Beijing Tongren Hospital, Capital Medical University, Beijing 100730, China; Beijing Institute of Otolaryngology, Key Laboratory of Otolaryngology Head and Neck Surgery (Capital Medical University), Ministry of Education, Beijing, China.
Beijing Tongren Hospital, Capital Medical University, Beijing 100730, China; Beijing Institute of Otolaryngology, Key Laboratory of Otolaryngology Head and Neck Surgery (Capital Medical University), Ministry of Education, Beijing, China.
Am J Otolaryngol. 2020 Jul-Aug;41(4):102466. doi: 10.1016/j.amjoto.2020.102466. Epub 2020 Mar 19.
The main purpose of the current study was to assess the development of auditory and speech perception and the effects of the age at implantation in CI children after long-period follow up.
Five hundred and forty-four young children participated in this study (339 males and 205 females). The age at implantation ranged from 6 months to 36 months.
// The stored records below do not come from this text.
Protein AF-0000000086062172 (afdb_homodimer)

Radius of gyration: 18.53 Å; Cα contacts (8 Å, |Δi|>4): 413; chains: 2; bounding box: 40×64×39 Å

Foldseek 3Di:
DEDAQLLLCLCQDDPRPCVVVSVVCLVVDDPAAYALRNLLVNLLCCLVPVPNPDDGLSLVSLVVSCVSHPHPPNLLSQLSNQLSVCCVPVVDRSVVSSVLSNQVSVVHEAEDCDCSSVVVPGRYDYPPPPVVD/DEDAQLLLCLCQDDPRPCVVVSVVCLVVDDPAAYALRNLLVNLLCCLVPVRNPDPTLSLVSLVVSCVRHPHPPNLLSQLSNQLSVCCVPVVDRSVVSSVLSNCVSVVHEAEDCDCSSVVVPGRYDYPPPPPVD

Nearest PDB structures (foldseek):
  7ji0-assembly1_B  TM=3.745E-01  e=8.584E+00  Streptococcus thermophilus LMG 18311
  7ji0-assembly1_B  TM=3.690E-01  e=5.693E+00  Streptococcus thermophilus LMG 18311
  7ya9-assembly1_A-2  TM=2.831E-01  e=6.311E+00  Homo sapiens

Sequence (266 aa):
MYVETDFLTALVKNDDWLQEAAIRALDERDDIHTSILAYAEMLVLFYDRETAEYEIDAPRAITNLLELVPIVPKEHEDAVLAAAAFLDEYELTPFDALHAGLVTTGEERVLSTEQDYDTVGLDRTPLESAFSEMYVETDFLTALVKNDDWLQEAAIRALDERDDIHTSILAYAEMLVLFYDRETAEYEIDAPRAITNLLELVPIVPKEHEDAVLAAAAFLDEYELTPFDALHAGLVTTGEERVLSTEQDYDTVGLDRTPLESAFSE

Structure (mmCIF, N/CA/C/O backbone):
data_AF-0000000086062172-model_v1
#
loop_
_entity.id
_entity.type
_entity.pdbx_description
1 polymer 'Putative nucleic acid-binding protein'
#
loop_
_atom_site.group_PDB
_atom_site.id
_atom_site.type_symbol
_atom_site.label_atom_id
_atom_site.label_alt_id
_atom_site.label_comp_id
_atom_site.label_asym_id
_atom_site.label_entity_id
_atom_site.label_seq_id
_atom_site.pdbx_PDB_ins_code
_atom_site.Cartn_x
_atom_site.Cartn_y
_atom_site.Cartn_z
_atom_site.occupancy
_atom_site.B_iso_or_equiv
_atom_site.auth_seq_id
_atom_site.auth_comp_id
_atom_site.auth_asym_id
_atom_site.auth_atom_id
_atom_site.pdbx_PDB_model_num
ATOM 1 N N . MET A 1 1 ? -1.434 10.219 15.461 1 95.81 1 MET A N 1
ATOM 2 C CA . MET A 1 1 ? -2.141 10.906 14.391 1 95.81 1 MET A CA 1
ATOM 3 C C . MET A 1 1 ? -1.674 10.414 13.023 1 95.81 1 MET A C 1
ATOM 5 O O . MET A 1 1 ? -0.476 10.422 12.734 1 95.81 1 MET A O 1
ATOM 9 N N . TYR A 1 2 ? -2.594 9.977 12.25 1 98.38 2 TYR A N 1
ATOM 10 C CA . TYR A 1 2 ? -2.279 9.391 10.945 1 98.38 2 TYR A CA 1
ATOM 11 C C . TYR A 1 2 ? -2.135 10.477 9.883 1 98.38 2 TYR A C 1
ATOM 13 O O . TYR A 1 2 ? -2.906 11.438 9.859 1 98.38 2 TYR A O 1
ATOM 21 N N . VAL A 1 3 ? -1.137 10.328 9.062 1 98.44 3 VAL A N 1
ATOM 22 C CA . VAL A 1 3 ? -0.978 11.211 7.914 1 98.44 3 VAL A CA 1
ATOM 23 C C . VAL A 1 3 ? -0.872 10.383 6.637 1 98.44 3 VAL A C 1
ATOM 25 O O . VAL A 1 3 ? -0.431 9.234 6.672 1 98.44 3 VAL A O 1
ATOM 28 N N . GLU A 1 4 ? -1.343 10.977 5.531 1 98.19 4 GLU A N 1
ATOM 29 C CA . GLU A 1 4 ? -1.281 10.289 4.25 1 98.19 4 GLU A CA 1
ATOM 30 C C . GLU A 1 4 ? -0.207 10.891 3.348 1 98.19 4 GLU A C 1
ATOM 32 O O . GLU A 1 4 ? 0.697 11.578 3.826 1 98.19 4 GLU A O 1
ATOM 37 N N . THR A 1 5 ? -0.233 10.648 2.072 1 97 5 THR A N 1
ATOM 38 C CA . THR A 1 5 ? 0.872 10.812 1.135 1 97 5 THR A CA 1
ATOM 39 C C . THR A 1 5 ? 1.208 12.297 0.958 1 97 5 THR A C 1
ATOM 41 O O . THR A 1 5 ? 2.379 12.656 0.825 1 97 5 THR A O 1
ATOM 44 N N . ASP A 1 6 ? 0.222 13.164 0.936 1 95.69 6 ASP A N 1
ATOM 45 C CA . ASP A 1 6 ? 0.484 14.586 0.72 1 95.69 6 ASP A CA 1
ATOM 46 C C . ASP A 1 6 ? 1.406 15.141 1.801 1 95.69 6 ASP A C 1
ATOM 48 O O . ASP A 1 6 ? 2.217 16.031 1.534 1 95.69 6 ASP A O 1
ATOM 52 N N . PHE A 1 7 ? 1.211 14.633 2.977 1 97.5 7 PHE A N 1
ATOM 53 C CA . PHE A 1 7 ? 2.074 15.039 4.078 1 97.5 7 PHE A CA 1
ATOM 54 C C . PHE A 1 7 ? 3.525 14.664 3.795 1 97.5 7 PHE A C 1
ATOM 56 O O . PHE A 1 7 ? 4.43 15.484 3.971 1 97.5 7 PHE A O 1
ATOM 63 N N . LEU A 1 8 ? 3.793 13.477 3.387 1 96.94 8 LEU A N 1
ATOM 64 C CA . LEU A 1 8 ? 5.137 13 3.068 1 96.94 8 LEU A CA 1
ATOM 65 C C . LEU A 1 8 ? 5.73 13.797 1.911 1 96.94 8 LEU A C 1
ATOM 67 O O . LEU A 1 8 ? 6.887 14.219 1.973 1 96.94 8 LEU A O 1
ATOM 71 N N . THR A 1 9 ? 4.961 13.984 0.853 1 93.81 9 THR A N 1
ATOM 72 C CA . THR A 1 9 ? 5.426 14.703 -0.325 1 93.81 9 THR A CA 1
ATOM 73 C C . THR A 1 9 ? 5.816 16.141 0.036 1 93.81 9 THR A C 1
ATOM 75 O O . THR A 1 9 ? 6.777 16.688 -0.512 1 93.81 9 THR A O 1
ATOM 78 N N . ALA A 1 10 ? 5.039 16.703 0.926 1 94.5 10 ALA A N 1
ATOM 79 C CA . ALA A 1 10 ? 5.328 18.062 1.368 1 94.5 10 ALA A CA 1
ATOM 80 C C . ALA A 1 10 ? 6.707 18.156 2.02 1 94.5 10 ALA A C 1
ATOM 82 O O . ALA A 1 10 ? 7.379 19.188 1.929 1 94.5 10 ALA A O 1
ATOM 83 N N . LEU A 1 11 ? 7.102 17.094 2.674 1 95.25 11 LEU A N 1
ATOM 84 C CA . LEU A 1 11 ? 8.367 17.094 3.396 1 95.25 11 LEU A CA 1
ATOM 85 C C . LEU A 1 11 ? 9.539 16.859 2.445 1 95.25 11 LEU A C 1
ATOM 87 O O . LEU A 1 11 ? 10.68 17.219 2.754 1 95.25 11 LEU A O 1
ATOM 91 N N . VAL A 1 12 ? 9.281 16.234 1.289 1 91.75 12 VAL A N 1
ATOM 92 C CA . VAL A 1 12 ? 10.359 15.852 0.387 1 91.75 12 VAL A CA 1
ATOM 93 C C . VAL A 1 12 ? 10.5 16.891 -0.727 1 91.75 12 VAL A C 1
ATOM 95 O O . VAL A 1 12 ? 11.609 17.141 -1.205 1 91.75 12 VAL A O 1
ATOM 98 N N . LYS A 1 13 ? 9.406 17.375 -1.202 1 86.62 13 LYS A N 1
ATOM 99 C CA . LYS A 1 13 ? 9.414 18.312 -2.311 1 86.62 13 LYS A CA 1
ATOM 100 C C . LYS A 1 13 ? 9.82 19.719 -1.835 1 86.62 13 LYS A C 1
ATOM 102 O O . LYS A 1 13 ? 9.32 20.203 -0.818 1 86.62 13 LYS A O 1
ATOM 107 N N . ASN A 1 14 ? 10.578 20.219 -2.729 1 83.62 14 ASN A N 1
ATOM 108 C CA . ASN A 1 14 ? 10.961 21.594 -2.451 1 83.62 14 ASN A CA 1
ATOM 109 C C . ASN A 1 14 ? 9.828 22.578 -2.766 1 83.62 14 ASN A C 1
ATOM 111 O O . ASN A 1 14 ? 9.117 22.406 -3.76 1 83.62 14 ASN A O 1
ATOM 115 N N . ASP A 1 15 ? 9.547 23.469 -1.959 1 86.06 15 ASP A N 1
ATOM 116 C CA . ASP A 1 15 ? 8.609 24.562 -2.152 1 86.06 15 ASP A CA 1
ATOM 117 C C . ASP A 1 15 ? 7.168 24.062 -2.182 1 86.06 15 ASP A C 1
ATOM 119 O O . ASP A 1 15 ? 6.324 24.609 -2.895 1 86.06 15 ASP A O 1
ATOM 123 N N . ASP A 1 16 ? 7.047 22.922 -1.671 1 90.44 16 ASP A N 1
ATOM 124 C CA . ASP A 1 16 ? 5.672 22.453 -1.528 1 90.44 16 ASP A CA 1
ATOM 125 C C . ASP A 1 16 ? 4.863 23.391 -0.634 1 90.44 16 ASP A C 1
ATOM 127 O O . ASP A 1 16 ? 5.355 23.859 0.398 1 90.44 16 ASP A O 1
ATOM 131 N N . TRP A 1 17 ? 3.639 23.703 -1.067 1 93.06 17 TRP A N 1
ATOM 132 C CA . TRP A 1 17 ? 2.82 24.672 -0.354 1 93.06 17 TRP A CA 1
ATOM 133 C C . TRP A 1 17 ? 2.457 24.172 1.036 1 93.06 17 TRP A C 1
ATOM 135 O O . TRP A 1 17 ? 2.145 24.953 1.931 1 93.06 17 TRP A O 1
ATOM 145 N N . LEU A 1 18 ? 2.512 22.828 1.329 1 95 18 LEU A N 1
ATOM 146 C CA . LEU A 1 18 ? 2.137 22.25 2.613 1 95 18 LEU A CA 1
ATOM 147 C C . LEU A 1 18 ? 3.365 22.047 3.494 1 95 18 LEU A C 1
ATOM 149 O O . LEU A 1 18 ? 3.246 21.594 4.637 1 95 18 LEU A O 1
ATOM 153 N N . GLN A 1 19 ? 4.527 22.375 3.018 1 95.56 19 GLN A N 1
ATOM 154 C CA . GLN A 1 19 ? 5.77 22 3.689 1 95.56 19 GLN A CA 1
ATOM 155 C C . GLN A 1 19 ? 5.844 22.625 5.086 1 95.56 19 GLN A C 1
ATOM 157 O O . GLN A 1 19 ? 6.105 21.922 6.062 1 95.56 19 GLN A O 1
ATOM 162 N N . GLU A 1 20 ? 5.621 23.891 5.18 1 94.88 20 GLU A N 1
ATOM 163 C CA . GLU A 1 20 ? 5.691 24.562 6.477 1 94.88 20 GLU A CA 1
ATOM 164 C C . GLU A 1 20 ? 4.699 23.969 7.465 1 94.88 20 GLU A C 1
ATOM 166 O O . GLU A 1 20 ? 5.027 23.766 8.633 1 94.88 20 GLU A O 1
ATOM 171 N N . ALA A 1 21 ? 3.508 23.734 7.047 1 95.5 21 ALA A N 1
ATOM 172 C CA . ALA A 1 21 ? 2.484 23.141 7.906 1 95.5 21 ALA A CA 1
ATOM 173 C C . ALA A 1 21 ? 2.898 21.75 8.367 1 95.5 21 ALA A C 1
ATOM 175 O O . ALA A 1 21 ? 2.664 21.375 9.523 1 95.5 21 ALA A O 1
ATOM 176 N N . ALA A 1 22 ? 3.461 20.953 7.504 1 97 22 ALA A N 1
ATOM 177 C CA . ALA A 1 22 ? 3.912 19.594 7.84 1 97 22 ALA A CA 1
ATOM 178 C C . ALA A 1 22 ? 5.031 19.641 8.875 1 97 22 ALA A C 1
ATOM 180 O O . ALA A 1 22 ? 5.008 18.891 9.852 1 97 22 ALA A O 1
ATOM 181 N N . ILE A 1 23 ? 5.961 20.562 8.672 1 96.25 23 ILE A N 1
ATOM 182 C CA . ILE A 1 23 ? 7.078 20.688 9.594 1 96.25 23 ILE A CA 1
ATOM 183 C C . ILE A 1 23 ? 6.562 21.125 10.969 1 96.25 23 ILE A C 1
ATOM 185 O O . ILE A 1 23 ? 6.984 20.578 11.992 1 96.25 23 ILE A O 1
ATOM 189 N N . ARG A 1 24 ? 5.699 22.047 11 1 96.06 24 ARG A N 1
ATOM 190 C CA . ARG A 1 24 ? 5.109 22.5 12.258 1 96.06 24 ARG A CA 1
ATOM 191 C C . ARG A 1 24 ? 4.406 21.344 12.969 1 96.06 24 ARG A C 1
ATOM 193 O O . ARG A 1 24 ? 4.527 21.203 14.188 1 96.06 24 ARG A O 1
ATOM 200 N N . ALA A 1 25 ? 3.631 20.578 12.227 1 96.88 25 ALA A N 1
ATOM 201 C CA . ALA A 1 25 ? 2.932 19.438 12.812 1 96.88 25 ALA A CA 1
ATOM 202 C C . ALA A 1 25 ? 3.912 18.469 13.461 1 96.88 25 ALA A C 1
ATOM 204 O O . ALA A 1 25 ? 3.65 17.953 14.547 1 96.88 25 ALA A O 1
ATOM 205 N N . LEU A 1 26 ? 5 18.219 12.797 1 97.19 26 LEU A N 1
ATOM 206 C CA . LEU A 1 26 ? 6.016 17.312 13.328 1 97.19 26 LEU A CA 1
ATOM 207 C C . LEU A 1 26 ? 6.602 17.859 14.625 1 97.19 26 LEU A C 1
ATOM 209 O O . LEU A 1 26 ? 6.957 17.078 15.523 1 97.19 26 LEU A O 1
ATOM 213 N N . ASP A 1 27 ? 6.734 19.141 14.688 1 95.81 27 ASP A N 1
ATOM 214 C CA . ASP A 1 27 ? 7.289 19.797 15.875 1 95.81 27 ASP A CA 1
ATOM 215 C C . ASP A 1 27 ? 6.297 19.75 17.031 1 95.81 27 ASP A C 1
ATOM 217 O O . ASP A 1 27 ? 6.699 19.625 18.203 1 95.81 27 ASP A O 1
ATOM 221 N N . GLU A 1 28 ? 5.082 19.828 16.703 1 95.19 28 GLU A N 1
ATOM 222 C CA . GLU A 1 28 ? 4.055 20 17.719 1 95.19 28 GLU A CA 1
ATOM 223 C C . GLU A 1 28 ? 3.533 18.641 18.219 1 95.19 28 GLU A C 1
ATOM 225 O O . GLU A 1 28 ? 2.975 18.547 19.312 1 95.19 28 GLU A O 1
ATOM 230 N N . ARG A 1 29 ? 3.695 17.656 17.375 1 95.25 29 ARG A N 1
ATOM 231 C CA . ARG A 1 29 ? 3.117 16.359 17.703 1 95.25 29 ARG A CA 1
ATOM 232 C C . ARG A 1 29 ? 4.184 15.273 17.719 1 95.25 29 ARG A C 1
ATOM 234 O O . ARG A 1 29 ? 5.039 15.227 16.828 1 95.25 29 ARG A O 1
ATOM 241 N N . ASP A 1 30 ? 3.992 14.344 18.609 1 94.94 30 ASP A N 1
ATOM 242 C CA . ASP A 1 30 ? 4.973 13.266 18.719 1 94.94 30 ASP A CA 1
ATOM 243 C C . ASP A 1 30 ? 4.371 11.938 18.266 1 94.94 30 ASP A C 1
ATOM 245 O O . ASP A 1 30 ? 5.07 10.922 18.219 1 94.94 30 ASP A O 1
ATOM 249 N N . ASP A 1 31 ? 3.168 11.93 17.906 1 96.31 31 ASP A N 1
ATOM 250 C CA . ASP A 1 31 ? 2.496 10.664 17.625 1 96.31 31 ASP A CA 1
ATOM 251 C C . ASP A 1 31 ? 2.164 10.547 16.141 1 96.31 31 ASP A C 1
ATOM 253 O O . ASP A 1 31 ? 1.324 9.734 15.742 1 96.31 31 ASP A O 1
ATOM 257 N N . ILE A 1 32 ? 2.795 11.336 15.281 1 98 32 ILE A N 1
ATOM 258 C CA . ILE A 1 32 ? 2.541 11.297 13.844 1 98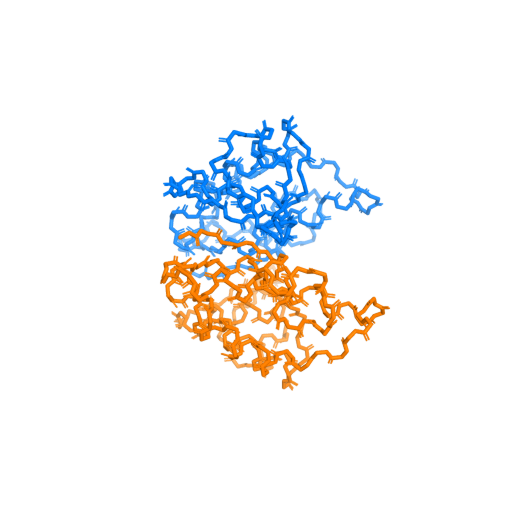 32 ILE A CA 1
ATOM 259 C C . ILE A 1 32 ? 3.072 9.992 13.258 1 98 32 ILE A C 1
ATOM 261 O O . ILE A 1 32 ? 4.207 9.594 13.539 1 98 32 ILE A O 1
ATOM 265 N N . HIS A 1 33 ? 2.244 9.305 12.547 1 98.62 33 HIS A N 1
ATOM 266 C CA . HIS A 1 33 ? 2.646 8.078 11.859 1 98.62 33 HIS A CA 1
ATOM 267 C C . HIS A 1 33 ? 1.849 7.879 10.578 1 98.62 33 HIS A C 1
ATOM 269 O O . HIS A 1 33 ? 0.918 8.633 10.297 1 98.62 33 HIS A O 1
ATOM 275 N N . THR A 1 34 ? 2.248 6.996 9.812 1 98.62 34 THR A N 1
ATOM 276 C CA . THR A 1 34 ? 1.553 6.656 8.578 1 98.62 34 THR A CA 1
ATOM 277 C C . THR A 1 34 ? 1.6 5.148 8.328 1 98.62 34 THR A C 1
ATOM 279 O O . THR A 1 34 ? 1.796 4.367 9.266 1 98.62 34 THR A O 1
ATOM 282 N N . SER A 1 35 ? 1.269 4.73 7.152 1 98.38 35 SER A N 1
ATOM 283 C CA . SER A 1 35 ? 1.302 3.322 6.77 1 98.38 35 SER A CA 1
ATOM 284 C C . SER A 1 35 ? 2.152 3.109 5.523 1 98.38 35 SER A C 1
ATOM 286 O O . SER A 1 35 ? 2.621 4.07 4.91 1 98.38 35 SER A O 1
ATOM 288 N N . ILE A 1 36 ? 2.346 1.904 5.168 1 98.69 36 ILE A N 1
ATOM 289 C CA . ILE A 1 36 ? 3.135 1.548 3.994 1 98.69 36 ILE A CA 1
ATOM 290 C C . ILE A 1 36 ? 2.461 2.092 2.736 1 98.69 36 ILE A C 1
ATOM 292 O O . ILE A 1 36 ? 3.133 2.395 1.747 1 98.69 36 ILE A O 1
ATOM 296 N N . LEU A 1 37 ? 1.135 2.385 2.744 1 98.75 37 LEU A N 1
ATOM 297 C CA . LEU A 1 37 ? 0.383 2.893 1.603 1 98.75 37 LEU A CA 1
ATOM 298 C C . LEU A 1 37 ? 0.861 4.285 1.214 1 98.75 37 LEU A C 1
ATOM 300 O O . LEU A 1 37 ? 0.93 4.617 0.027 1 98.75 37 LEU A O 1
ATOM 304 N N . ALA A 1 38 ? 1.164 5.082 2.201 1 98.38 38 ALA A N 1
ATOM 305 C CA . ALA A 1 38 ? 1.601 6.445 1.908 1 98.38 38 ALA A CA 1
ATOM 306 C C . ALA A 1 38 ? 2.939 6.449 1.178 1 98.38 38 ALA A C 1
ATOM 308 O O . ALA A 1 38 ? 3.135 7.215 0.23 1 98.38 38 ALA A O 1
ATOM 309 N N . TYR A 1 39 ? 3.814 5.605 1.606 1 97.12 39 TYR A N 1
ATOM 310 C CA . TYR A 1 39 ? 5.109 5.496 0.946 1 97.12 39 TYR A CA 1
ATOM 311 C C . TYR A 1 39 ? 4.965 4.898 -0.448 1 97.12 39 TYR A C 1
ATOM 313 O O . TYR A 1 39 ? 5.633 5.336 -1.391 1 97.12 39 TYR A O 1
ATOM 321 N N . ALA A 1 40 ? 4.102 3.891 -0.554 1 96.94 40 ALA A N 1
ATOM 322 C CA . ALA A 1 40 ? 3.836 3.307 -1.865 1 96.94 40 ALA A CA 1
ATOM 323 C C . ALA A 1 40 ? 3.336 4.363 -2.846 1 96.94 40 ALA A C 1
ATOM 325 O O . ALA A 1 40 ? 3.838 4.465 -3.969 1 96.94 40 ALA A O 1
ATOM 326 N N . GLU A 1 41 ? 2.363 5.059 -2.428 1 96.31 41 GLU A N 1
ATOM 327 C CA . GLU A 1 41 ? 1.787 6.098 -3.275 1 96.31 41 GLU A CA 1
ATOM 328 C C . GLU A 1 41 ? 2.83 7.148 -3.648 1 96.31 41 GLU A C 1
ATOM 330 O O . GLU A 1 41 ? 2.889 7.594 -4.797 1 96.31 41 GLU A O 1
ATOM 335 N N . MET A 1 42 ? 3.641 7.559 -2.723 1 93.94 42 MET A N 1
ATOM 336 C CA . MET A 1 42 ? 4.691 8.539 -2.982 1 93.94 42 MET A CA 1
ATOM 337 C C . MET A 1 42 ? 5.68 8.008 -4.016 1 93.94 42 MET A C 1
ATOM 339 O O . MET A 1 42 ? 6.086 8.742 -4.922 1 93.94 42 MET A O 1
ATOM 343 N N . LEU A 1 43 ? 6.09 6.773 -3.871 1 92.56 43 LEU A N 1
ATOM 344 C CA . LEU A 1 43 ? 7.031 6.176 -4.812 1 92.56 43 LEU A CA 1
ATOM 345 C C . LEU A 1 43 ? 6.441 6.125 -6.215 1 92.56 43 LEU A C 1
ATOM 347 O O . LEU A 1 43 ? 7.145 6.375 -7.199 1 92.56 43 LEU A O 1
ATOM 351 N N . VAL A 1 44 ? 5.16 5.836 -6.293 1 90.56 44 VAL A N 1
ATOM 352 C CA . VAL A 1 44 ? 4.492 5.816 -7.594 1 90.56 44 VAL A CA 1
ATOM 353 C C . VAL A 1 44 ? 4.492 7.223 -8.188 1 90.56 44 VAL A C 1
ATOM 355 O O . VAL A 1 44 ? 4.746 7.395 -9.383 1 90.56 44 VAL A O 1
ATOM 358 N N . LEU A 1 45 ? 4.168 8.18 -7.395 1 87.69 45 LEU A N 1
ATOM 359 C CA . LEU A 1 45 ? 4.133 9.57 -7.836 1 87.69 45 LEU A CA 1
ATOM 360 C C . LEU A 1 45 ? 5.484 9.992 -8.391 1 87.69 45 LEU A C 1
ATOM 362 O O . LEU A 1 45 ? 5.551 10.672 -9.422 1 87.69 45 LEU A O 1
ATOM 366 N N . PHE A 1 46 ? 6.562 9.594 -7.836 1 84.12 46 PHE A N 1
ATOM 367 C CA . PHE A 1 46 ? 7.879 10.102 -8.203 1 84.12 46 PHE A CA 1
ATOM 368 C C . PHE A 1 46 ? 8.516 9.227 -9.273 1 84.12 46 PHE A C 1
ATOM 370 O O . PHE A 1 46 ? 9.484 9.633 -9.914 1 84.12 46 PHE A O 1
ATOM 377 N N . TYR A 1 47 ? 8.109 8.031 -9.312 1 82.81 47 TYR A N 1
ATOM 378 C CA . TYR A 1 47 ? 8.641 7.125 -10.32 1 82.81 47 TYR A CA 1
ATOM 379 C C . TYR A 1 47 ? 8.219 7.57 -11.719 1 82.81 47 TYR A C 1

All subjects were prelingually bilateral profound sensorineural hearing loss. They were divided into 3 groups according to the implant ages: group 1 (age at implantation < 12 months, n = 109); group 2 (12 months < age at implantation < 24 months, n = 284); and group 3 (24 months < age at implantation < 36 months, n = 151). The categorical auditory performance (CAP) was used to assess auditory abilities and the speech intelligibility rating (SIR) was used to assess the speech intelligibility of these CI children. The tests were administered at pre-surgery and 1, 3, 6, 12, 24, 36, 48- and 60-months post-surgery.
All the subjects demonstrated improvements of auditory abilities and speech intelligibility after CI surgery. The auditory ability developed quickly in 12 months after implantation. However, the speech intelligibility scores show rapid improvement within 24 months post implantation. Significant difference was found between group 1 and group 3, group 2 and group 3 before 12 months post-implantation for CAP and SIR. The three groups of children showed similar development pattern for their auditory abilities and speech intelligibility.
The results of this study suggested dramatic and continuous improvement of the auditory and speech abilities post implantation in these CI children. Furthermore, the age at implantation played a considerably smaller role in the improvement of hearing and speech abilities. However, earlier implantation still benefits the language development.
本研究的主要目的是评估长期随访后 CI 儿童听觉和言语感知的发展情况以及植入年龄的影响。
本研究共纳入 544 名年幼的儿童(男 339 名,女 205 名)。植入年龄范围为 6 个月至 36 个月。所有受试者均为语前双侧极重度感音神经性听力损失。根据植入年龄将他们分为 3 组:第 1 组(植入年龄<12 个月,n=109);第 2 组(12 个月<植入年龄<24 个月,n=284);第 3 组(24 个月<植入年龄<36 个月,n=151)。采用分类听觉绩效(CAP)评估听觉能力,采用言语可懂度评分(SIR)评估这些 CI 儿童的言语可懂度。测试在术前和术后 1、3、6、12、24、36、48 和 60 个月进行。
所有受试者在 CI 手术后听觉能力和言语可懂度均得到提高。植入后 12 个月内听觉能力迅速发展。然而,言语可懂度评分在植入后 24 个月内迅速提高。植入后 12 个月内,组 1 和组 3、组 2 和组 3 之间的 CAP 和 SIR 差异有统计学意义。三组儿童的听觉能力和言语可懂度发展模式相似。
本研究结果表明,这些 CI 儿童植入后听觉和言语能力持续显著改善。此外,植入年龄对听力和言语能力的改善作用较小。但是,尽早植入仍然有利于语言发展。